Elaine Sihoatani Howard (Tonga) is the Executive Director of Tonga National Youth Congress (Nuku’alofa, Tonga), and Chairperson of the Commonwealth Youth Programme - South Pacific Regional Youth Caucus (RYC) (Honiara, Solomon Islands). She was awarded: Winner - Best Original Research Presentation at International Development Conference of New Zealand 2004, and Overall University Winner, University of Auckland Postgraduate Research Exposition 2004.
Professor Wangari Muta Maathai (Kenya) is the first African woman to win the Nobel Peace Prize 2004. An academic, Professor Maathai's role as an environmental campaigner began in 1977 when she formed an organization - primarily of women - known as the Green Belt Movement – which mobilized poor women to plant some 30 million trees across Africa. Having been elected to parliament with an overwhelming 98% of the vote in 2002, Professor Wangari Maathai was subsequently appointed by the president, as Assistant Minister for Environment, Natural Resources and Wildlife in Kenya's ninth parliament.

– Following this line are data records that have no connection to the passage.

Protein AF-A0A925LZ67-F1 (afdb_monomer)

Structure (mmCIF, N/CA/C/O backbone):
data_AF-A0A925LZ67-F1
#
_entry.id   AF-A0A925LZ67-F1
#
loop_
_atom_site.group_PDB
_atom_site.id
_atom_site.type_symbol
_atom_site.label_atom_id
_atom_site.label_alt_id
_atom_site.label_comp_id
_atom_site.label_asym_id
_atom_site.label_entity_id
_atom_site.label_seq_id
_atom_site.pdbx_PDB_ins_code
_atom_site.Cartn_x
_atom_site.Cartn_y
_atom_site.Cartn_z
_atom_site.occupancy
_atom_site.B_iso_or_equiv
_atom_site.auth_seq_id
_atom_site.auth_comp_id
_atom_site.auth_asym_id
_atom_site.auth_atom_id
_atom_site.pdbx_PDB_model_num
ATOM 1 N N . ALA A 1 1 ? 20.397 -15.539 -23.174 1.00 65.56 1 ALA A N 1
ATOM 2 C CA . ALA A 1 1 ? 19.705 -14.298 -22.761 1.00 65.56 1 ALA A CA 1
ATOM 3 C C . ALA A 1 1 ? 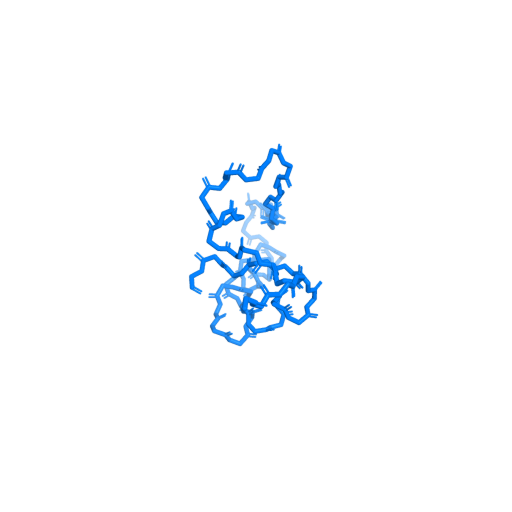18.259 -14.626 -22.385 1.00 65.56 1 ALA A C 1
ATOM 5 O O . ALA A 1 1 ? 17.553 -15.179 -23.220 1.00 65.56 1 ALA A O 1
ATOM 6 N N . GLN A 1 2 ? 17.825 -14.348 -21.150 1.00 66.69 2 GLN A N 1
ATOM 7 C CA . GLN A 1 2 ? 16.419 -14.500 -20.744 1.00 66.69 2 GLN A CA 1
ATOM 8 C C . GLN A 1 2 ? 15.609 -13.315 -21.289 1.00 66.69 2 GLN A C 1
ATOM 10 O O . GLN A 1 2 ? 15.854 -12.174 -20.912 1.00 66.69 2 GLN A O 1
ATOM 15 N N . ARG A 1 3 ? 14.675 -13.581 -22.205 1.00 79.06 3 ARG A N 1
ATOM 16 C CA . ARG A 1 3 ? 13.766 -12.575 -22.778 1.00 79.06 3 ARG A CA 1
ATOM 17 C C . ARG A 1 3 ? 12.469 -12.508 -21.951 1.00 79.06 3 ARG A C 1
ATOM 19 O O . ARG A 1 3 ? 12.135 -13.473 -21.268 1.00 79.06 3 ARG A O 1
ATOM 26 N N . ASN A 1 4 ? 11.747 -11.386 -22.020 1.00 82.19 4 ASN A N 1
ATOM 27 C CA . ASN A 1 4 ? 10.414 -11.183 -21.417 1.00 82.19 4 ASN A CA 1
ATOM 28 C C . ASN A 1 4 ? 10.344 -11.291 -19.879 1.00 82.19 4 ASN A C 1
ATOM 30 O O . ASN A 1 4 ? 9.344 -11.748 -19.326 1.00 82.19 4 ASN A O 1
ATOM 34 N N . LYS A 1 5 ? 11.398 -10.880 -19.168 1.00 83.88 5 LYS A N 1
ATOM 35 C CA . LYS A 1 5 ? 11.369 -10.732 -17.706 1.00 83.88 5 LYS A CA 1
ATOM 36 C C . LYS A 1 5 ? 11.114 -9.274 -17.336 1.00 83.88 5 LYS A C 1
ATOM 38 O O . LYS A 1 5 ? 11.717 -8.373 -17.911 1.00 83.88 5 LYS A O 1
ATOM 43 N N . ILE A 1 6 ? 10.225 -9.060 -16.371 1.00 83.50 6 ILE A N 1
ATOM 44 C CA . ILE A 1 6 ? 9.967 -7.743 -15.785 1.00 83.50 6 ILE A CA 1
ATOM 45 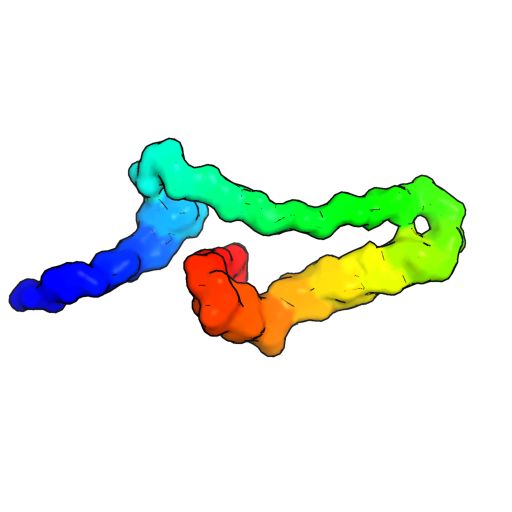C C . ILE A 1 6 ? 11.221 -7.298 -15.020 1.00 83.50 6 ILE A C 1
ATOM 47 O O . ILE A 1 6 ? 11.724 -8.045 -14.182 1.00 83.50 6 ILE A O 1
ATOM 51 N N . ASN A 1 7 ? 11.716 -6.086 -15.290 1.00 89.12 7 ASN A N 1
ATOM 52 C CA . ASN A 1 7 ? 12.811 -5.481 -14.529 1.00 89.12 7 ASN A CA 1
ATOM 53 C C . ASN A 1 7 ? 12.249 -4.752 -13.302 1.00 89.12 7 ASN A C 1
ATOM 55 O O . ASN A 1 7 ? 12.005 -3.548 -13.344 1.00 89.12 7 ASN A O 1
ATOM 59 N N . THR A 1 8 ? 12.026 -5.489 -12.214 1.00 88.38 8 THR A N 1
ATOM 60 C CA . THR A 1 8 ? 11.442 -4.960 -10.970 1.00 88.38 8 THR A CA 1
ATOM 61 C C . THR A 1 8 ? 12.241 -3.799 -10.384 1.00 88.38 8 THR A C 1
ATOM 63 O O . THR A 1 8 ? 11.642 -2.839 -9.907 1.00 88.38 8 THR A O 1
ATOM 66 N N . SER A 1 9 ? 13.573 -3.829 -10.480 1.00 89.25 9 SER A N 1
ATOM 67 C CA . SER A 1 9 ? 14.437 -2.752 -9.986 1.00 89.25 9 SER A CA 1
ATOM 68 C C . SER A 1 9 ? 14.200 -1.433 -10.725 1.00 89.25 9 SER A C 1
ATOM 70 O O . SER A 1 9 ? 14.166 -0.385 -10.092 1.00 89.25 9 SER A O 1
ATOM 72 N N . ALA A 1 10 ? 13.951 -1.475 -12.039 1.00 89.38 10 ALA A N 1
ATOM 73 C CA . ALA A 1 10 ? 13.608 -0.284 -12.820 1.00 89.38 10 ALA A CA 1
ATOM 74 C C . ALA A 1 10 ? 12.218 0.288 -12.481 1.00 89.38 10 ALA A C 1
ATOM 76 O O . ALA A 1 10 ? 11.987 1.482 -12.663 1.00 89.38 10 ALA A O 1
ATOM 77 N N . PHE A 1 11 ? 11.286 -0.535 -11.982 1.00 88.94 11 PHE A N 1
ATOM 78 C CA . PHE A 1 11 ? 10.015 -0.038 -11.440 1.00 88.94 11 PHE A CA 1
ATOM 79 C C . PHE A 1 11 ? 10.220 0.626 -10.076 1.00 88.94 11 PHE A C 1
ATOM 81 O O . PHE A 1 11 ? 9.675 1.699 -9.841 1.00 88.94 11 PHE A O 1
ATOM 88 N N . GLN A 1 12 ? 11.034 0.022 -9.203 1.00 86.88 12 GLN A N 1
ATOM 89 C CA . GLN A 1 12 ? 11.339 0.562 -7.871 1.00 86.88 12 GLN A CA 1
ATOM 90 C C . GLN A 1 12 ? 12.104 1.887 -7.939 1.00 86.88 12 GLN A C 1
ATOM 92 O O . GLN A 1 12 ? 11.842 2.781 -7.142 1.00 86.88 12 GLN A O 1
ATOM 97 N N . SER A 1 13 ? 13.020 2.032 -8.900 1.00 87.94 13 SER A N 1
ATOM 98 C CA . SER A 1 13 ? 13.776 3.271 -9.103 1.00 87.94 13 SER A CA 1
ATOM 99 C C . SER A 1 13 ? 13.012 4.346 -9.881 1.00 87.94 13 SER A C 1
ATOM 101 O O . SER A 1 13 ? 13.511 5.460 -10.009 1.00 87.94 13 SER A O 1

The Honourable Ralston Milton Nettleford OM (Jamaica) better known as Rex Nettleford is a Jamaican scholar, social critic and choreographer. In 1963 he founded the National Dance Theatre Company of Jamaica, an ensemble which under his direction did much to incorporate traditional Jamaican music and dance into a formal balletic repertoire. Beginning with the collection of essays Mirror, Mirror: Race, Identity and Protest in Jamaica published in 1969 and his editing and compiling of the speeches and writings of Norman Manley, Manley and the New Jamaica, in 1971, Nettleford established himself as a serious public historian and social critic. In 1975, the Jamaican state recognized his cultural and scholarly achievements by awarding him the Order of Merit. In 1996, he became Vice-Chancellor of the UWI, and held that office until 2004.
Lucy Turnbull (Australia) is an Australian politician, businesswoman and former Lord Mayor of Sydney. Lucy Turnbull is a member of the board of governors of the Woolcock Institute of Medical Research, a respiratory and sleep research institute. She is also a director of investment bank Turnbull & Partners Pty Ltd and is chairman of WebCentral Group Ltd, a web hosting company. Her background is in commercial law and investment banking.